ZAHR RECORDS: www.zahr.net - zahr@email.it
FRATTO9 UNDER THE SKY: www.fratto9.com - info@fratto9.com
DEEP END: www.deepend.info - deepend@deepend.info

Enrico

 




MASHROOMS/Welcome to Spackentown
[Arsonica records 2004]

Dalla trinacria divagazioni in 7 tracce che si spostano in varie sfumature gravitanti attorno all’indie-rock/post-rock/post-punk di matrice americana. Non preoccupatevi, con questa definizione non mi sono trasformato in Battiato, sopporto ancora i cori russi, la musica finto rock e il free jazz punk inglese…semplicemente è difficile dare un quadro preciso del caleidoscopio Mashrooms, visto che ogni pezzo, partito in un certo modo, subisce mutazioni successive per terminare in un altro; come se qualcosa di compresso si liberasse qua e là assumendo forme diverse. Welcome to Spackentown offre momenti di notevole bellezza all’interno dei propri sette brani, spunti, idée, aperture affidate ad un trio classico di basso/chitarra/batteria contaminato da un violino; non da però, a fine ascolto, un senso preciso, pratico, un’identità. L’onda su cui hanno poggiato la loro tavola da surf è senza dubbio quella degli Uzeda, o comunque del post-punk made in Sicily,ma con molta personalità e generosità di idee ancora da approfondire e ricercare con maggiore profondità, inserendo qua e là virate noise e sospensioni melodiche. “Sarebbe stato meglio se il tutto fosse stato più costruito e meno suonato di getto, d’isitinto…” mi viene in mente dopo l’ascolto, e anche “a volte sembra che i pezzi divaghino troppo, certe lungaggini potevano essere potate e il disco ne avrebbe risentito in positivo…”, comuque le idee ci sono tutte, il risultato sarebbe virato da molto buono a ottimo con una struttura del disco diversa, più ricercata e pensata, con rimando, per fare un esempio, all’ottimo lavoro al banco di regia di Twin Infection, tanto per pescare dalla stessa situazione geografica. Mashrooms sono uno degli episodi più creativi usciti dai territori della Sicilia orientale anche se ancora non del tutto focalizzati, restiamo collegati in costante attesa di loro ulteriori notizie.
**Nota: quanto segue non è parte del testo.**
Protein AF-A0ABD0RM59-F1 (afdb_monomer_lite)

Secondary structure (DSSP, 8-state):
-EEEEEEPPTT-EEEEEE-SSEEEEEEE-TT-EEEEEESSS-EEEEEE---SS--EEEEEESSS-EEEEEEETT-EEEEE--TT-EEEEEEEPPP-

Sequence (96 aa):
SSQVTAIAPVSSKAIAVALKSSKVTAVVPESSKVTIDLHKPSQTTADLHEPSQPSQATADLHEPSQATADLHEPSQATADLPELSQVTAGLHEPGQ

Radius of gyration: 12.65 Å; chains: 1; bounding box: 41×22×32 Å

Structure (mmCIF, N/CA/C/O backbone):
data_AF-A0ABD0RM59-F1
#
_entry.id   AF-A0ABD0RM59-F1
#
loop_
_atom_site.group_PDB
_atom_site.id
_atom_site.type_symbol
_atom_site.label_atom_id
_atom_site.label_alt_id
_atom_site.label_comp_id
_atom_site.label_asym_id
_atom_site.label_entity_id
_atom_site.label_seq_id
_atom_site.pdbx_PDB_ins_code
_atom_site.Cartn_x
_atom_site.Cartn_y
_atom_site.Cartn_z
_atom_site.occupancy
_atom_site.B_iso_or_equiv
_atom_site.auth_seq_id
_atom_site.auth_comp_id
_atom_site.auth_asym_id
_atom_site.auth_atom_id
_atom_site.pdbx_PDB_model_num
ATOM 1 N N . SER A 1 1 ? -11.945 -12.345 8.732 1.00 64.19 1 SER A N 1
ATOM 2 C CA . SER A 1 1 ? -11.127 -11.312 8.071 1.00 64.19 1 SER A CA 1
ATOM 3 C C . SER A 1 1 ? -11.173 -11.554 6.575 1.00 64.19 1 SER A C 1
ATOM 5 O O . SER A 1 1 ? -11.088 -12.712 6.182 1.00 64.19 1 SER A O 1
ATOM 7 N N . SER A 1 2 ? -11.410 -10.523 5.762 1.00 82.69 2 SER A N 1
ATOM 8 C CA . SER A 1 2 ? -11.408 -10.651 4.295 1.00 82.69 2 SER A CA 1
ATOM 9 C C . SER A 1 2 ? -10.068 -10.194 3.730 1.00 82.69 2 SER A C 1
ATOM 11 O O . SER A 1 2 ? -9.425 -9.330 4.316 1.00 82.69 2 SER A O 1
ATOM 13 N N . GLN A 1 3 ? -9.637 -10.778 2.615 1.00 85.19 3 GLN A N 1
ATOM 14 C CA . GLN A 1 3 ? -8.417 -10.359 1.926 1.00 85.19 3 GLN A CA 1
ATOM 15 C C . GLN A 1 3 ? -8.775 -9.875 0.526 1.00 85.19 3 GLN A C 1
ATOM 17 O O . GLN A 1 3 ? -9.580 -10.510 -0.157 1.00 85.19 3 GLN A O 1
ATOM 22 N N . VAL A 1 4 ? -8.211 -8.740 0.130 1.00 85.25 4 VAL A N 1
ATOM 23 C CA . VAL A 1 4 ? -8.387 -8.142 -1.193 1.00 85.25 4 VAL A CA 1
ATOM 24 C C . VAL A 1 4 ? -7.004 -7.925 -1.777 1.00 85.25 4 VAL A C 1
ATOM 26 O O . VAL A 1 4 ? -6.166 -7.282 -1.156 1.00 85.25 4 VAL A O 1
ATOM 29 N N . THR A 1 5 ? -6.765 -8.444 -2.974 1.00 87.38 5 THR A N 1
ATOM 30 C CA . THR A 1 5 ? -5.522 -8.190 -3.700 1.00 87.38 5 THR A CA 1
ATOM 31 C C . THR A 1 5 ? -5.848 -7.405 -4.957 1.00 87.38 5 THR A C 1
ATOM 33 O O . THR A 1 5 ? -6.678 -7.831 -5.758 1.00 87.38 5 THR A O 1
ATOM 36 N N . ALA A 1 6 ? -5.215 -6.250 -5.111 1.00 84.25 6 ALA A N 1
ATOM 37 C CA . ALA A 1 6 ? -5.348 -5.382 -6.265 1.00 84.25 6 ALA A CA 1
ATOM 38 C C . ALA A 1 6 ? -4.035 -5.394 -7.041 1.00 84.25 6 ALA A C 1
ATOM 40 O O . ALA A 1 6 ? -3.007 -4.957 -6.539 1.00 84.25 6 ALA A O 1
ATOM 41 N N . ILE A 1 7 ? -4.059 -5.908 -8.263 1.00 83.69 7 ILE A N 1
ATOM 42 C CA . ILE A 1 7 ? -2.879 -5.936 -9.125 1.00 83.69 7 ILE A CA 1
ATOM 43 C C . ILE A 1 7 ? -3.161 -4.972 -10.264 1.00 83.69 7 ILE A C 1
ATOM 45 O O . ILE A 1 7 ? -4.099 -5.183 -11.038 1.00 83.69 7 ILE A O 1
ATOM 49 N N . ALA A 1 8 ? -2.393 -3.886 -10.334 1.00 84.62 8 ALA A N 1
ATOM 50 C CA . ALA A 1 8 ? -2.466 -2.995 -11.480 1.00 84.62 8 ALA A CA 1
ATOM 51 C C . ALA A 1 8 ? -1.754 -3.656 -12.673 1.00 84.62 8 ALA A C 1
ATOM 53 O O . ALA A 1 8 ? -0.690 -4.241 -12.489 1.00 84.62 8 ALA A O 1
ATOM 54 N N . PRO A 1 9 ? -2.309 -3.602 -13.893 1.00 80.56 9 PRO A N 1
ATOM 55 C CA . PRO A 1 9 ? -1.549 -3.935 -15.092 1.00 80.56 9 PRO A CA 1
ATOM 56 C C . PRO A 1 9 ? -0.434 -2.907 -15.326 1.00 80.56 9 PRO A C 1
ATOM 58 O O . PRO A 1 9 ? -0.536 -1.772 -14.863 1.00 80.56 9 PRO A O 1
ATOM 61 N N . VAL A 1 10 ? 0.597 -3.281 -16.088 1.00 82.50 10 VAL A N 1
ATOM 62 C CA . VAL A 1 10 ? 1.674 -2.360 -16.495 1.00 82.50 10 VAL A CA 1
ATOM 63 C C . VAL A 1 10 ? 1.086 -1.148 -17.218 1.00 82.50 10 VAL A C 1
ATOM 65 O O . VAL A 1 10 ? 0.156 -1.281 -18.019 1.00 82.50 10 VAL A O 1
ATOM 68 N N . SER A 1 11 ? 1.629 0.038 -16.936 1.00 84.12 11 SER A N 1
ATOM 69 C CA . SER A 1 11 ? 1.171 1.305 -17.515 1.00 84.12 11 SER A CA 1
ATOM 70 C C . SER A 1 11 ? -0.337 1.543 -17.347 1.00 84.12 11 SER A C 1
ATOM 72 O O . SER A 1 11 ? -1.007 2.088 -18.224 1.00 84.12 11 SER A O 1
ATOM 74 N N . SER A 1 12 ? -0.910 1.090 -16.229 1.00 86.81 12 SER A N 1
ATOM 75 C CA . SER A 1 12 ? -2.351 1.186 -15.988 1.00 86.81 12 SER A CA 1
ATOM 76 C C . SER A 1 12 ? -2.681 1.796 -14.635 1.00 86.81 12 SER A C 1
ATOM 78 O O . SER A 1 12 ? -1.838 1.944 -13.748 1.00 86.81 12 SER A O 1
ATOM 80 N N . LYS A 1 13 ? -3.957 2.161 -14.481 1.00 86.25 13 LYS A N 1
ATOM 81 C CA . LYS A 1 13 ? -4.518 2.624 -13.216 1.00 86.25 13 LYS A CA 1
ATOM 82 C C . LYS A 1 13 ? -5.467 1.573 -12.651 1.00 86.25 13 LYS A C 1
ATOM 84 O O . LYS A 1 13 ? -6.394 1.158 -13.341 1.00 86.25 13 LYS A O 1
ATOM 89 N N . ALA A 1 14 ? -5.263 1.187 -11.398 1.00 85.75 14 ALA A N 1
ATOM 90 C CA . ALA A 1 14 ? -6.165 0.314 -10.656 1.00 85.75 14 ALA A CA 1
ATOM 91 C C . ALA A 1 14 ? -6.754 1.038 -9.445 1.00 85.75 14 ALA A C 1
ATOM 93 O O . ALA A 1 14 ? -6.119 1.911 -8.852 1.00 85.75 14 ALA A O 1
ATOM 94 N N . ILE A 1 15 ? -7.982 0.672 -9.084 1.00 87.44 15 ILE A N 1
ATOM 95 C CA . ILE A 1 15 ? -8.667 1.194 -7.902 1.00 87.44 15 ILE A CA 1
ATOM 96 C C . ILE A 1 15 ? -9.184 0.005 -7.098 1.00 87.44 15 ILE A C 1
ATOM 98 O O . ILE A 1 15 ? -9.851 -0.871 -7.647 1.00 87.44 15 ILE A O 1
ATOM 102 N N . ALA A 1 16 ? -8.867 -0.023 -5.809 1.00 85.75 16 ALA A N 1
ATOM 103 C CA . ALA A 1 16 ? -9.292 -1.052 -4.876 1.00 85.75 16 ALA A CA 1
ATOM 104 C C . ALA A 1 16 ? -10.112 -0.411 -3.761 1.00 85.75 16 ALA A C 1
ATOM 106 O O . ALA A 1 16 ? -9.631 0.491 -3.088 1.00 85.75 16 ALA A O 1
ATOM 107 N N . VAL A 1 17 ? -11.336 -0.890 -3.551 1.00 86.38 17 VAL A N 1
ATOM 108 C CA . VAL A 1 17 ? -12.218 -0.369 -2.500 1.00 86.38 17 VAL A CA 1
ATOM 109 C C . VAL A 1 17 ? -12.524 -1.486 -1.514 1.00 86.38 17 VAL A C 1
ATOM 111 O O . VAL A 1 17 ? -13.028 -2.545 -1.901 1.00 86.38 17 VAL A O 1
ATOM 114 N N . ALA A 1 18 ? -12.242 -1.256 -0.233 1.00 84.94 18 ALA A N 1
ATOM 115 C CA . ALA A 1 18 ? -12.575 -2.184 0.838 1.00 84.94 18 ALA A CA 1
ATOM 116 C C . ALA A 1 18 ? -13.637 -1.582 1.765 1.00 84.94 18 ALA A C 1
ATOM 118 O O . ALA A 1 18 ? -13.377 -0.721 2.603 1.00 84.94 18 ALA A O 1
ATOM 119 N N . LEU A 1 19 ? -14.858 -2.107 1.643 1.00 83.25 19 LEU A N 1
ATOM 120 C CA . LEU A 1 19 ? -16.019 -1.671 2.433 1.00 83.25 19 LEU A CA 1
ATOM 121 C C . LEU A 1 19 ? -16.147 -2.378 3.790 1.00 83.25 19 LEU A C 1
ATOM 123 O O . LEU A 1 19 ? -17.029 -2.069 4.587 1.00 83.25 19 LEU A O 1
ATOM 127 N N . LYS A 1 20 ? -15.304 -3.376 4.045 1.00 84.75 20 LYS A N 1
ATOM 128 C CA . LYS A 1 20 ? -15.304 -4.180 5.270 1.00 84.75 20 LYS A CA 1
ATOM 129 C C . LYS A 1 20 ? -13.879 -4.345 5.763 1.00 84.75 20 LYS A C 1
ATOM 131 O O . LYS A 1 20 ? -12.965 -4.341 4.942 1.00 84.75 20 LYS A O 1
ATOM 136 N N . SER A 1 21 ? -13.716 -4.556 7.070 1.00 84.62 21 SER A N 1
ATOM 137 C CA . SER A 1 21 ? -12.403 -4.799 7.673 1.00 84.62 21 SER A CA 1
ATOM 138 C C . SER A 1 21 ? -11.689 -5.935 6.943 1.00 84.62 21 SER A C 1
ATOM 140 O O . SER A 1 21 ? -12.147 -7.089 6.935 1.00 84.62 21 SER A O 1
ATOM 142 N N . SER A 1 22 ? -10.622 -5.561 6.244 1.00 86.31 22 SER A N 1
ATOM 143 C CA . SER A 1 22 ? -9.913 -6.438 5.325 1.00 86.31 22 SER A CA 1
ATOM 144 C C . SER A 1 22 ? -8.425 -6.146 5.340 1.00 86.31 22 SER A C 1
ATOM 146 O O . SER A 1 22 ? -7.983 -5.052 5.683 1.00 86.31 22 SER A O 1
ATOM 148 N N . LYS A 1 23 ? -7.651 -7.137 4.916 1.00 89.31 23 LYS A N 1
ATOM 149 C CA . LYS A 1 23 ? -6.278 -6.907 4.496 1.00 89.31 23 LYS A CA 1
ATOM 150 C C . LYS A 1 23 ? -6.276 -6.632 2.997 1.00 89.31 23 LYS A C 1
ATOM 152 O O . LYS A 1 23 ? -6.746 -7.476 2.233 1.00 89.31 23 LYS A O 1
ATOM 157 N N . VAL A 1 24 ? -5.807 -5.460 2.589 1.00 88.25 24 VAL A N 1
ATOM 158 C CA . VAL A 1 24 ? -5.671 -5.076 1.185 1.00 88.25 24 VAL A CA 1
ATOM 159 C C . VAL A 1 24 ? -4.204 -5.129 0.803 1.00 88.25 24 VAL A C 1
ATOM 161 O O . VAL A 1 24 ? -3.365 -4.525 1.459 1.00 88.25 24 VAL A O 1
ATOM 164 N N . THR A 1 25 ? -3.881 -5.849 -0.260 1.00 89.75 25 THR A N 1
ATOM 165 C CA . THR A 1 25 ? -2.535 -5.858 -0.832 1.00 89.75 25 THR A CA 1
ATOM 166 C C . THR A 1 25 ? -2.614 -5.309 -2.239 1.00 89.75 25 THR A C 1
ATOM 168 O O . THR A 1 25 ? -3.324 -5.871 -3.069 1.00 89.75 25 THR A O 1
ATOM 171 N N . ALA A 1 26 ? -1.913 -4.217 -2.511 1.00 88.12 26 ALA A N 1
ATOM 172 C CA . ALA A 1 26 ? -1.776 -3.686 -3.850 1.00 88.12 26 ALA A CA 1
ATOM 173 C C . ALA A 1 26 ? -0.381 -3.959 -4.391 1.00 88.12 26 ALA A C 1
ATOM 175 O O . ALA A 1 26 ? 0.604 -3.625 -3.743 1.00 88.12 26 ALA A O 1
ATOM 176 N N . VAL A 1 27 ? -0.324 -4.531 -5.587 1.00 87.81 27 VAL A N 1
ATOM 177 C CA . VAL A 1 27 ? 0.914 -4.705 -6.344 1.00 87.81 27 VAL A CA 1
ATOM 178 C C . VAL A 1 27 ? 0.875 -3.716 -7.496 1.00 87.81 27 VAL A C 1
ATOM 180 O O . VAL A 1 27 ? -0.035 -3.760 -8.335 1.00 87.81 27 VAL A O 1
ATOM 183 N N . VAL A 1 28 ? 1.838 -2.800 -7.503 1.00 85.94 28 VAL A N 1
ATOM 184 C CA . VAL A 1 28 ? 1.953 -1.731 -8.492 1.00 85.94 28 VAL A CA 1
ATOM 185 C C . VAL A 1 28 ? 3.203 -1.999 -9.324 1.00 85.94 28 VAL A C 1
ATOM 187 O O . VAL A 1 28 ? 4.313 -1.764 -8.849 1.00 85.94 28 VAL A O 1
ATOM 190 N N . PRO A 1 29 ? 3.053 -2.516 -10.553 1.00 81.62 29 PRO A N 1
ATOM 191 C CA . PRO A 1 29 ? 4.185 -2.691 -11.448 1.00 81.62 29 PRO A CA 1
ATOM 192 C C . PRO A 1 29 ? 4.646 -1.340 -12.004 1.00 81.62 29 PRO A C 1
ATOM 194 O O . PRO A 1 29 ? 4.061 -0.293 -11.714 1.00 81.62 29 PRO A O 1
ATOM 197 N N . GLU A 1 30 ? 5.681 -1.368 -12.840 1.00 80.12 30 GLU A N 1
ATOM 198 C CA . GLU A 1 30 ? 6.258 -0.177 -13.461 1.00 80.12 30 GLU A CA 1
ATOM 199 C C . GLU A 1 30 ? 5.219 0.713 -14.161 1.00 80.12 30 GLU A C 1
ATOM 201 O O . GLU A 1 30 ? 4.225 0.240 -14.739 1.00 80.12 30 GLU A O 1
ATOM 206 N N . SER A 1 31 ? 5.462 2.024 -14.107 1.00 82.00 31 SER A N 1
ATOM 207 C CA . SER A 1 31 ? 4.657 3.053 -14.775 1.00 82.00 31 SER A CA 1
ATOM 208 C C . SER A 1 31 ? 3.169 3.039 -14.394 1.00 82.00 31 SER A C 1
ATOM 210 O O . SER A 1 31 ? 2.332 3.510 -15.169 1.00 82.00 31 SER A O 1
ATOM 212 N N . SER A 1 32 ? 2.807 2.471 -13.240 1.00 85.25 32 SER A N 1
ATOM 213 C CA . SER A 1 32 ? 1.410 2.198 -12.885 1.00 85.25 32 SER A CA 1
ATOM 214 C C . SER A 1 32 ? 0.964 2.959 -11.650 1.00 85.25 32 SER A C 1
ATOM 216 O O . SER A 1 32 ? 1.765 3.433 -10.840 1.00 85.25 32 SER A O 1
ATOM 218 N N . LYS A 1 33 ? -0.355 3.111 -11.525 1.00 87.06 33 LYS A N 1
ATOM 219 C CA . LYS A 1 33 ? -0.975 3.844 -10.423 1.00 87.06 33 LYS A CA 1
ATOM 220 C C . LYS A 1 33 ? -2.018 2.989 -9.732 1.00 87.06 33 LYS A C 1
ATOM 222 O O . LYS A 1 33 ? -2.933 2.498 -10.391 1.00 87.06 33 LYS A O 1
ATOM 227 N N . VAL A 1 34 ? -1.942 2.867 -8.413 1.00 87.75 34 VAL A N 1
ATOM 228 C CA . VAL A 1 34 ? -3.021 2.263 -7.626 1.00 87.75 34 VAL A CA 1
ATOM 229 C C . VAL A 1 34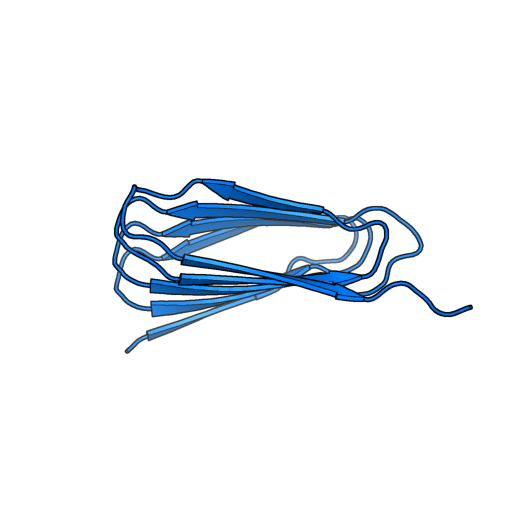 ? -3.609 3.272 -6.658 1.00 87.75 34 VAL A C 1
ATOM 231 O O . VAL A 1 34 ? -2.891 4.053 -6.036 1.00 87.75 34 VAL A O 1
ATOM 234 N N . THR A 1 35 ? -4.929 3.247 -6.528 1.00 89.56 35 THR A N 1
ATOM 235 C CA . THR A 1 35 ? -5.648 3.969 -5.482 1.00 89.56 35 THR A CA 1
ATOM 236 C C . THR A 1 35 ? -6.404 2.962 -4.631 1.00 89.56 35 THR A C 1
ATOM 238 O O . THR A 1 35 ? -7.133 2.127 -5.163 1.00 89.56 35 THR A O 1
ATOM 241 N N . ILE A 1 36 ? -6.212 3.016 -3.321 1.00 88.38 36 ILE A N 1
ATOM 242 C CA . ILE A 1 36 ? -6.855 2.136 -2.353 1.00 88.38 36 ILE A CA 1
ATOM 243 C C . ILE A 1 36 ? -7.721 2.998 -1.452 1.00 88.38 36 ILE A C 1
ATOM 245 O O . ILE A 1 36 ? -7.228 3.969 -0.897 1.00 88.38 36 ILE A O 1
ATOM 249 N N . ASP A 1 37 ? -8.979 2.617 -1.302 1.00 88.56 37 ASP A N 1
ATOM 250 C CA . ASP A 1 37 ? -9.957 3.320 -0.482 1.00 88.56 37 ASP A CA 1
ATOM 251 C C . ASP A 1 37 ? -10.492 2.369 0.597 1.00 88.56 37 ASP A C 1
ATOM 253 O O . ASP A 1 37 ? -11.035 1.296 0.290 1.00 88.56 37 ASP A O 1
ATOM 257 N N . LEU A 1 38 ? -10.262 2.714 1.868 1.00 85.31 38 LEU A N 1
ATOM 258 C CA . LEU A 1 38 ? -10.656 1.903 3.018 1.00 85.31 38 LEU A CA 1
ATOM 259 C C . LEU A 1 38 ? -11.685 2.639 3.883 1.00 85.31 38 LEU A C 1
ATOM 261 O O . LEU A 1 38 ? -11.366 3.551 4.644 1.00 85.31 38 LEU A O 1
ATOM 265 N N . HIS A 1 39 ? -12.918 2.136 3.872 1.00 83.81 39 HIS A N 1
ATOM 266 C CA . HIS A 1 39 ? -14.020 2.669 4.684 1.00 83.81 39 HIS A CA 1
ATOM 267 C C . HIS A 1 39 ? -14.125 2.060 6.093 1.00 83.81 39 HIS A C 1
ATOM 269 O O . HIS A 1 39 ? -15.008 2.429 6.871 1.00 83.81 39 HIS A O 1
ATOM 275 N N . LYS A 1 40 ? -13.296 1.062 6.408 1.00 84.38 40 LYS A N 1
ATOM 276 C CA . LYS A 1 40 ? -13.311 0.318 7.676 1.00 84.38 40 LYS A CA 1
ATOM 277 C C . LYS A 1 40 ? -11.885 0.032 8.139 1.00 84.38 40 LYS A C 1
ATOM 279 O O . LYS A 1 40 ? -11.016 -0.086 7.271 1.00 84.38 40 LYS A O 1
ATOM 284 N N . PRO A 1 41 ? -11.659 -0.206 9.449 1.00 81.56 41 PRO A N 1
ATOM 285 C CA . PRO A 1 41 ? -10.343 -0.524 9.991 1.00 81.56 41 PRO A CA 1
ATOM 286 C C . PRO A 1 41 ? -9.724 -1.692 9.236 1.00 81.56 41 PRO A C 1
ATOM 288 O O . PRO A 1 41 ? -10.263 -2.806 9.242 1.00 81.56 41 PRO A O 1
ATOM 291 N N . SER A 1 42 ? -8.633 -1.415 8.535 1.00 83.62 42 SER A N 1
ATOM 292 C CA . SER A 1 42 ? -8.040 -2.342 7.579 1.00 83.62 42 SER A CA 1
ATOM 293 C C . SER A 1 42 ? -6.522 -2.220 7.588 1.00 83.62 42 SER A C 1
ATOM 295 O O . SER A 1 42 ? -5.945 -1.248 8.078 1.00 83.62 42 SER A O 1
ATOM 297 N N . GLN A 1 43 ? -5.868 -3.255 7.075 1.00 86.44 43 GLN A N 1
ATOM 298 C CA . GLN A 1 43 ? -4.424 -3.256 6.882 1.00 86.44 43 GLN A CA 1
ATOM 299 C C . GLN A 1 43 ? -4.145 -3.215 5.390 1.00 86.44 43 GLN A C 1
ATOM 301 O O . GLN A 1 43 ? -4.557 -4.125 4.674 1.00 86.44 43 GLN A O 1
ATOM 306 N N . THR A 1 44 ? -3.449 -2.186 4.933 1.00 86.31 44 THR A N 1
ATOM 307 C CA . THR A 1 44 ? -3.053 -2.032 3.539 1.00 86.31 44 THR A CA 1
ATOM 308 C C . THR A 1 44 ? -1.563 -2.256 3.399 1.00 86.31 44 THR A C 1
ATOM 310 O O . THR A 1 44 ? -0.778 -1.694 4.152 1.00 86.31 44 THR A O 1
ATOM 313 N N . THR A 1 45 ? -1.175 -3.052 2.414 1.00 88.62 45 THR A N 1
ATOM 314 C CA . THR A 1 45 ? 0.210 -3.201 1.977 1.00 88.62 45 THR A CA 1
ATOM 315 C C . THR A 1 45 ? 0.282 -2.811 0.510 1.00 88.62 45 THR A C 1
ATOM 317 O O . THR A 1 45 ? -0.418 -3.410 -0.302 1.00 88.62 45 THR A O 1
ATOM 320 N N . ALA A 1 46 ? 1.078 -1.807 0.171 1.00 87.19 46 ALA A N 1
ATOM 321 C CA . ALA A 1 46 ? 1.365 -1.420 -1.201 1.00 87.19 46 ALA A CA 1
ATOM 322 C C . ALA A 1 46 ? 2.805 -1.813 -1.525 1.00 87.19 46 ALA A C 1
ATOM 324 O O . ALA A 1 46 ? 3.719 -1.408 -0.818 1.00 87.19 46 ALA A O 1
ATOM 325 N N . ASP A 1 47 ? 2.979 -2.603 -2.571 1.00 86.88 47 ASP A N 1
ATOM 326 C CA . ASP A 1 47 ? 4.273 -3.054 -3.061 1.00 86.88 47 ASP A CA 1
ATOM 327 C C . ASP A 1 47 ? 4.504 -2.417 -4.432 1.00 86.88 47 ASP A C 1
ATOM 329 O O . ASP A 1 47 ? 3.738 -2.655 -5.376 1.00 86.88 47 ASP A O 1
ATOM 333 N N . LEU A 1 48 ? 5.478 -1.509 -4.504 1.00 83.69 48 LEU A N 1
ATOM 334 C CA . LEU A 1 48 ? 5.838 -0.791 -5.719 1.00 83.69 48 LEU A CA 1
ATOM 335 C C . LEU A 1 48 ? 7.179 -1.330 -6.204 1.00 83.69 48 LEU A C 1
ATOM 337 O O . LEU A 1 48 ? 8.237 -0.970 -5.687 1.00 83.69 48 LEU A O 1
ATOM 341 N N . HIS A 1 49 ? 7.097 -2.207 -7.199 1.00 73.25 49 HIS A N 1
ATOM 342 C CA . HIS A 1 49 ? 8.252 -2.895 -7.755 1.00 73.25 49 HIS A CA 1
ATOM 343 C C . HIS A 1 49 ? 9.159 -1.939 -8.533 1.00 73.25 49 HIS A C 1
ATOM 345 O O . HIS A 1 49 ? 8.664 -1.051 -9.229 1.00 73.25 49 HIS A O 1
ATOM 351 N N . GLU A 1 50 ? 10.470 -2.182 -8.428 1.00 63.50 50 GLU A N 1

Passo e chiudo.
mashrooms@libero.it
www.mashrooms.it

Al




Slow Motion/Summer of my Youth.
[Disaster by Choice 2004]

Ancora un titolo che rende bene il disco. Come un ritorno alle lunghe estati da luglio a settembre dei propri ricordi di bambino/adolescente, Slow Motion regalano un disco solare e con il gusto per la melodia raffinata dell’elettronica francese. A dispetto del loro nome, che potrebbe far pensare alla staticità di Labradford o di gusti d’ambiente con sintomi di claustrofobia (generi che il gruppo, a suo tempo, aveva intrapreso e cavalcato), troviamo invece sonorità pop ben sposate a ritmiche elettro-pop (e anche dance-pop alla Orb/Orbital…) costruite sul contrasto tra batteria elettronica e basso acustico (uno splendido contrabbasso in alcune tracce). Air sullo sfondo? Non siamo così lontani, ma nemmeno così smaccatamente pop. Slow Motion da quell’effetto, il disco per chi ascolta distrattamente suona piacevole e radiofonico, ma per chi vuole andare più in profondità può dare spazio a non poche scoperte infilandosi negli arrangiamenti e nei layer sonori (a mio giudizio la sintesi del concetto di disco riuscito). La voce c’è in parecchi episodi (morbida e alla Arab Strap, tanto per dare un’idea…), e convive nel corso del cd con motivetti fischiettabili che reggono certe tracce e temi cantabilissimi anche se non cantati, come per la migliore musica da colonna sonora (tra l’altro New Melodies sembra riprendere i temi delle colonne sonore della commedia sexy anni settanta all’italiana). Tracce di post-rock? Poche e trascurabili. Meglio così.
wulfang@infinito.it
sm@violaine.it
www.slowmotion.it

Al




SATANTANGO/Mr. BONE
[WALLACE Rec 2004]

Il cd è già uscito da un paio di mesi, e ai tempi già mi lamentavo perchè post? non aveva ancora sotto mano del buon materiale da recensire, ma ancora una volta la Wallace rec non poteva smentirsi. Questa volta però si allontana dal mondo della sperimentazione e affini, ma si avvicina a quelli del rock-garage, che grazie alla mano magica di Magistrali (per la prima volta compare anche un piccolo logo in copertina "magister mob studio") che porta la qualità sonora sempre ad alti livelli.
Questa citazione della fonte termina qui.